WORK ORDER = Copy the lines below exactly. Start at the first and finish with the line containing "ATOM 16 N N".

Collected data entries
===

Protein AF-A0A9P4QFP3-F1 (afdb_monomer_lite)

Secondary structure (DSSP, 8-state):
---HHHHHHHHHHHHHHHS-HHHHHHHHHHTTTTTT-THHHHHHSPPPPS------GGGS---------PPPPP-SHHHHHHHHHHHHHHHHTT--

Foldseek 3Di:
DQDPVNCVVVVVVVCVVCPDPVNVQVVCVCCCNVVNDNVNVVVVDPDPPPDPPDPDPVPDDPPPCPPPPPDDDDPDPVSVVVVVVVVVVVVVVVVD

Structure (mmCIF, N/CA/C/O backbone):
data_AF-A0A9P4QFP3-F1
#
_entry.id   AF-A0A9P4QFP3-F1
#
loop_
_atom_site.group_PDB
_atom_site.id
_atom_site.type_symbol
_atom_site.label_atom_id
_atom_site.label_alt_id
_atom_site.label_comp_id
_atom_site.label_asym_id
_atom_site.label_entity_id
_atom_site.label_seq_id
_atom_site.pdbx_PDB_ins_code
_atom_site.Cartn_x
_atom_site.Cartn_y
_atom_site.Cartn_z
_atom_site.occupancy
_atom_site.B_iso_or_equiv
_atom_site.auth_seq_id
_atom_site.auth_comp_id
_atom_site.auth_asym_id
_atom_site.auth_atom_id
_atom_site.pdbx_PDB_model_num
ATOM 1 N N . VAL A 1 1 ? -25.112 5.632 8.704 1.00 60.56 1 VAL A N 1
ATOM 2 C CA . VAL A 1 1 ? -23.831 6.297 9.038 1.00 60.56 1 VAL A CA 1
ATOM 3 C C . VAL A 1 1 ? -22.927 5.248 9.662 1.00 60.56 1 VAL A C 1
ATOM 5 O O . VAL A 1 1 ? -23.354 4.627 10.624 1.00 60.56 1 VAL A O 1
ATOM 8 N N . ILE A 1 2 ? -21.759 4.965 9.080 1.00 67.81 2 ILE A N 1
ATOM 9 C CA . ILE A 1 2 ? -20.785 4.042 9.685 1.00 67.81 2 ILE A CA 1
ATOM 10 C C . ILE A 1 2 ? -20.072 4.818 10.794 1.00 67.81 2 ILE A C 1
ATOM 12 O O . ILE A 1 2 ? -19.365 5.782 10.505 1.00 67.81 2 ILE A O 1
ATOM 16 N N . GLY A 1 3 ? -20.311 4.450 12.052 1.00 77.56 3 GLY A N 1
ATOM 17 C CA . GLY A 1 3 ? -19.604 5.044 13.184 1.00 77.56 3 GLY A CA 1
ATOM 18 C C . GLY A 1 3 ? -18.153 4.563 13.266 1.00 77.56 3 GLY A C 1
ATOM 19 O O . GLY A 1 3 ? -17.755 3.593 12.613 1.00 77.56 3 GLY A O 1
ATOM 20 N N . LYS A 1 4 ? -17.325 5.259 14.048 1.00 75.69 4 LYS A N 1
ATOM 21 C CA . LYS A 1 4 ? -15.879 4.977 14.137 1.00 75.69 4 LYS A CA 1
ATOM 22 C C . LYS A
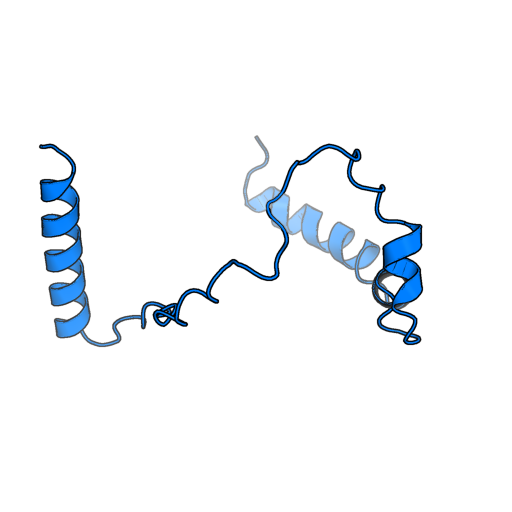 1 4 ? -15.604 3.576 14.697 1.00 75.69 4 LYS A C 1
ATOM 24 O O . LYS A 1 4 ? -14.651 2.922 14.286 1.00 75.69 4 LYS A O 1
ATOM 29 N N . GLU A 1 5 ? -16.475 3.083 15.568 1.00 79.25 5 GLU A N 1
ATOM 30 C CA . GLU A 1 5 ? -16.442 1.735 16.136 1.00 79.25 5 GLU A CA 1
ATOM 31 C C . GLU A 1 5 ? -16.632 0.627 15.083 1.00 79.25 5 GLU A C 1
ATOM 33 O O . GLU A 1 5 ? -16.016 -0.437 15.174 1.00 79.25 5 GLU A O 1
ATOM 38 N N . HIS A 1 6 ? -17.389 0.901 14.018 1.00 80.62 6 HIS A N 1
ATOM 39 C CA . HIS A 1 6 ? -17.593 -0.033 12.910 1.00 80.62 6 HIS A CA 1
ATOM 40 C C . HIS A 1 6 ? -16.381 -0.097 11.967 1.00 80.62 6 HIS A C 1
ATOM 42 O O . HIS A 1 6 ? -16.121 -1.142 11.367 1.00 80.62 6 HIS A O 1
ATOM 48 N N . PHE A 1 7 ? -15.598 0.984 11.868 1.00 85.44 7 PHE A N 1
ATOM 49 C CA . PHE A 1 7 ? -14.387 1.013 11.045 1.00 85.44 7 PHE A CA 1
ATOM 50 C C . PHE A 1 7 ? -13.352 -0.005 11.528 1.00 85.44 7 PHE A C 1
ATOM 52 O O . PHE A 1 7 ? -12.832 -0.765 10.719 1.00 85.44 7 PHE A O 1
ATOM 59 N N . THR A 1 8 ? -13.081 -0.077 12.834 1.00 83.94 8 THR A N 1
ATOM 60 C CA . THR A 1 8 ? -12.055 -0.983 13.381 1.00 83.94 8 THR A CA 1
ATOM 61 C C . THR A 1 8 ? -12.400 -2.453 13.137 1.00 83.94 8 THR A C 1
ATOM 63 O O . THR A 1 8 ? -11.529 -3.236 12.751 1.00 83.94 8 THR A O 1
ATOM 66 N N . SER A 1 9 ? -13.679 -2.814 13.299 1.00 86.75 9 SER A N 1
ATOM 67 C CA . SER A 1 9 ? -14.182 -4.167 13.024 1.00 86.75 9 SER A CA 1
ATOM 68 C C . SER A 1 9 ? -14.011 -4.555 11.551 1.00 86.75 9 SER A C 1
ATOM 70 O O . SER A 1 9 ? -13.544 -5.652 11.250 1.00 86.75 9 SER A O 1
ATOM 72 N N . LEU A 1 10 ? -14.306 -3.636 10.627 1.00 91.00 10 LEU A N 1
ATOM 73 C CA . LEU A 1 10 ? -14.169 -3.865 9.184 1.00 91.00 10 LEU A CA 1
ATOM 74 C C . LEU A 1 10 ? -12.715 -3.777 8.693 1.00 91.00 10 LEU A C 1
ATOM 76 O O . LEU A 1 10 ? -12.338 -4.452 7.734 1.00 91.00 10 LEU A O 1
ATOM 80 N N . TYR A 1 11 ? -11.881 -2.969 9.346 1.00 91.69 11 TYR A N 1
ATOM 81 C CA . TYR A 1 11 ? -10.503 -2.728 8.931 1.00 91.69 11 TYR A CA 1
ATOM 82 C C . TYR A 1 11 ? -9.633 -3.973 9.078 1.00 91.69 11 TYR A C 1
ATOM 84 O O . TYR A 1 11 ? -8.863 -4.270 8.170 1.00 91.69 11 TYR A O 1
ATOM 92 N N . LYS A 1 12 ? -9.763 -4.733 10.174 1.00 91.25 12 LYS A N 1
ATOM 93 C CA . LYS A 1 12 ? -8.974 -5.959 10.386 1.00 91.25 12 LYS A CA 1
ATOM 94 C C . LYS A 1 12 ? -9.118 -6.965 9.224 1.00 91.25 12 LYS A C 1
ATOM 96 O O . LYS A 1 12 ? -8.102 -7.259 8.592 1.00 91.25 12 LYS A O 1
ATOM 101 N N . PRO A 1 13 ? -10.326 -7.444 8.861 1.00 95.00 13 PRO A N 1
ATOM 102 C CA . PRO A 1 13 ? -10.481 -8.375 7.746 1.00 95.00 13 PRO A CA 1
ATOM 103 C C . PRO A 1 13 ? -10.104 -7.748 6.395 1.00 95.00 13 PRO A C 1
ATOM 105 O O . PRO A 1 13 ? -9.544 -8.435 5.540 1.00 95.00 13 PRO A O 1
ATOM 108 N N . ALA A 1 14 ? -10.353 -6.448 6.192 1.00 95.31 14 ALA A N 1
ATOM 109 C CA . ALA A 1 14 ? -9.938 -5.757 4.971 1.00 95.31 14 ALA A CA 1
ATOM 110 C C . ALA A 1 14 ? -8.408 -5.710 4.831 1.00 95.31 14 ALA A C 1
ATOM 112 O O . ALA A 1 14 ? -7.872 -6.016 3.765 1.00 95.31 14 ALA A O 1
ATOM 113 N N . ARG A 1 15 ? -7.699 -5.382 5.915 1.00 95.31 15 ARG A N 1
ATOM 114 C CA . ARG A 1 15 ? -6.237 -5.323 5.978 1.00 95.31 15 ARG A CA 1
ATOM 115 C C . ARG A 1 15 ? -5.621 -6.691 5.733 1.00 95.31 15 ARG A C 1
ATOM 117 O O . ARG A 1 15 ? -4.715 -6.787 4.911 1.00 95.31 15 ARG A O 1
ATOM 124 N N . ASP A 1 16 ? -6.118 -7.728 6.399 1.00 95.88 16 ASP A N 1
ATOM 125 C CA . ASP A 1 16 ? -5.581 -9.087 6.262 1.00 95.88 16 ASP A CA 1
ATOM 126 C C . ASP A 1 16 ? -5.774 -9.619 4.830 1.00 95.88 16 ASP A C 1
ATOM 128 O O . ASP A 1 16 ? -4.906 -10.306 4.288 1.00 95.88 16 ASP A O 1
ATOM 132 N N . LYS A 1 17 ? -6.868 -9.224 4.165 1.00 96.62 17 LYS A N 1
ATOM 133 C CA . LYS A 1 17 ? -7.120 -9.544 2.754 1.00 96.62 17 LYS A CA 1
ATOM 134 C C . LYS A 1 17 ? -6.273 -8.711 1.783 1.00 96.62 17 LYS A C 1
ATOM 136 O O . LYS A 1 17 ? -5.843 -9.226 0.749 1.00 96.62 17 LYS A O 1
ATOM 141 N N . ALA A 1 18 ? -6.049 -7.431 2.076 1.00 96.62 18 ALA A N 1
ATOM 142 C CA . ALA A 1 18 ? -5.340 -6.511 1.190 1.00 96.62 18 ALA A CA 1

===

ANSWER TO THIS PROBLEM =
Protein AF-A0A9P4QFP3-F1 (afdb_monomer_lite)

Secondary structure (DSSP, 8-state):
---HHHHHHHHHHHHHHHS-HHHHHHHHHHTTTTTT-THHHHHHSPPPPS------GGGS---------PPPPP-SHHHHHHHHHHHHHHHHTT--

Foldseek 3Di:
DQDPVNCVVVVVVVCVVCPDPVNVQVVCVCCCNVVNDNVNVVVVDPDPPPDPPDPDPVPDDPPPCPPPPPDDDDPDPVSVVVVVVVVVVVVVVVVD

Structure (mmCIF, N/CA/C/O backbone):
data_AF-A0A9P4QFP3-F1
#
_entry.id   AF-A0A9P4QFP3-F1
#
loop_
_atom_site.group_PDB
_atom_site.id
_atom_site.type_symbol
_atom_site.label_atom_id
_atom_site.label_alt_id
_atom_site.label_comp_id
_atom_site.label_asym_id
_atom_site.label_entity_id
_atom_site.label_seq_id
_atom_site.pdbx_PDB_ins_code
_atom_site.Cartn_x
_atom_site.Cartn_y
_atom_site.Cartn_z
_atom_site.occupancy
_atom_site.B_iso_or_equiv
_atom_site.auth_seq_id
_atom_site.auth_comp_id
_atom_site.auth_asym_id
_atom_site.auth_atom_id
_atom_site.pdbx_PDB_model_num
ATOM 1 N N . VAL A 1 1 ? -25.112 5.632 8.704 1.00 60.56 1 VAL A N 1
ATOM 2 C CA . VAL A 1 1 ? -23.831 6.297 9.038 1.00 60.56 1 VAL A CA 1
ATOM 3 C C . VAL A 1 1 ? -22.927 5.248 9.662 1.00 60.56 1 VAL A C 1
ATOM 5 O O . VAL A 1 1 ? -23.354 4.627 10.624 1.00 60.56 1 VAL A O 1
ATOM 8 N N . ILE A 1 2 ? -21.759 4.965 9.080 1.00 67.81 2 ILE A N 1
ATOM 9 C CA . ILE A 1 2 ? -20.785 4.042 9.685 1.00 67.81 2 ILE A CA 1
ATOM 10 C C . ILE A 1 2 ? -20.072 4.818 10.794 1.00 67.81 2 ILE A C 1
ATOM 12 O O . ILE A 1 2 ? -19.365 5.782 10.505 1.00 67.81 2 ILE A O 1
ATOM 16 N N . GLY A 1 3 ? -20.311 4.450 12.052 1.00 77.56 3 GLY A N 1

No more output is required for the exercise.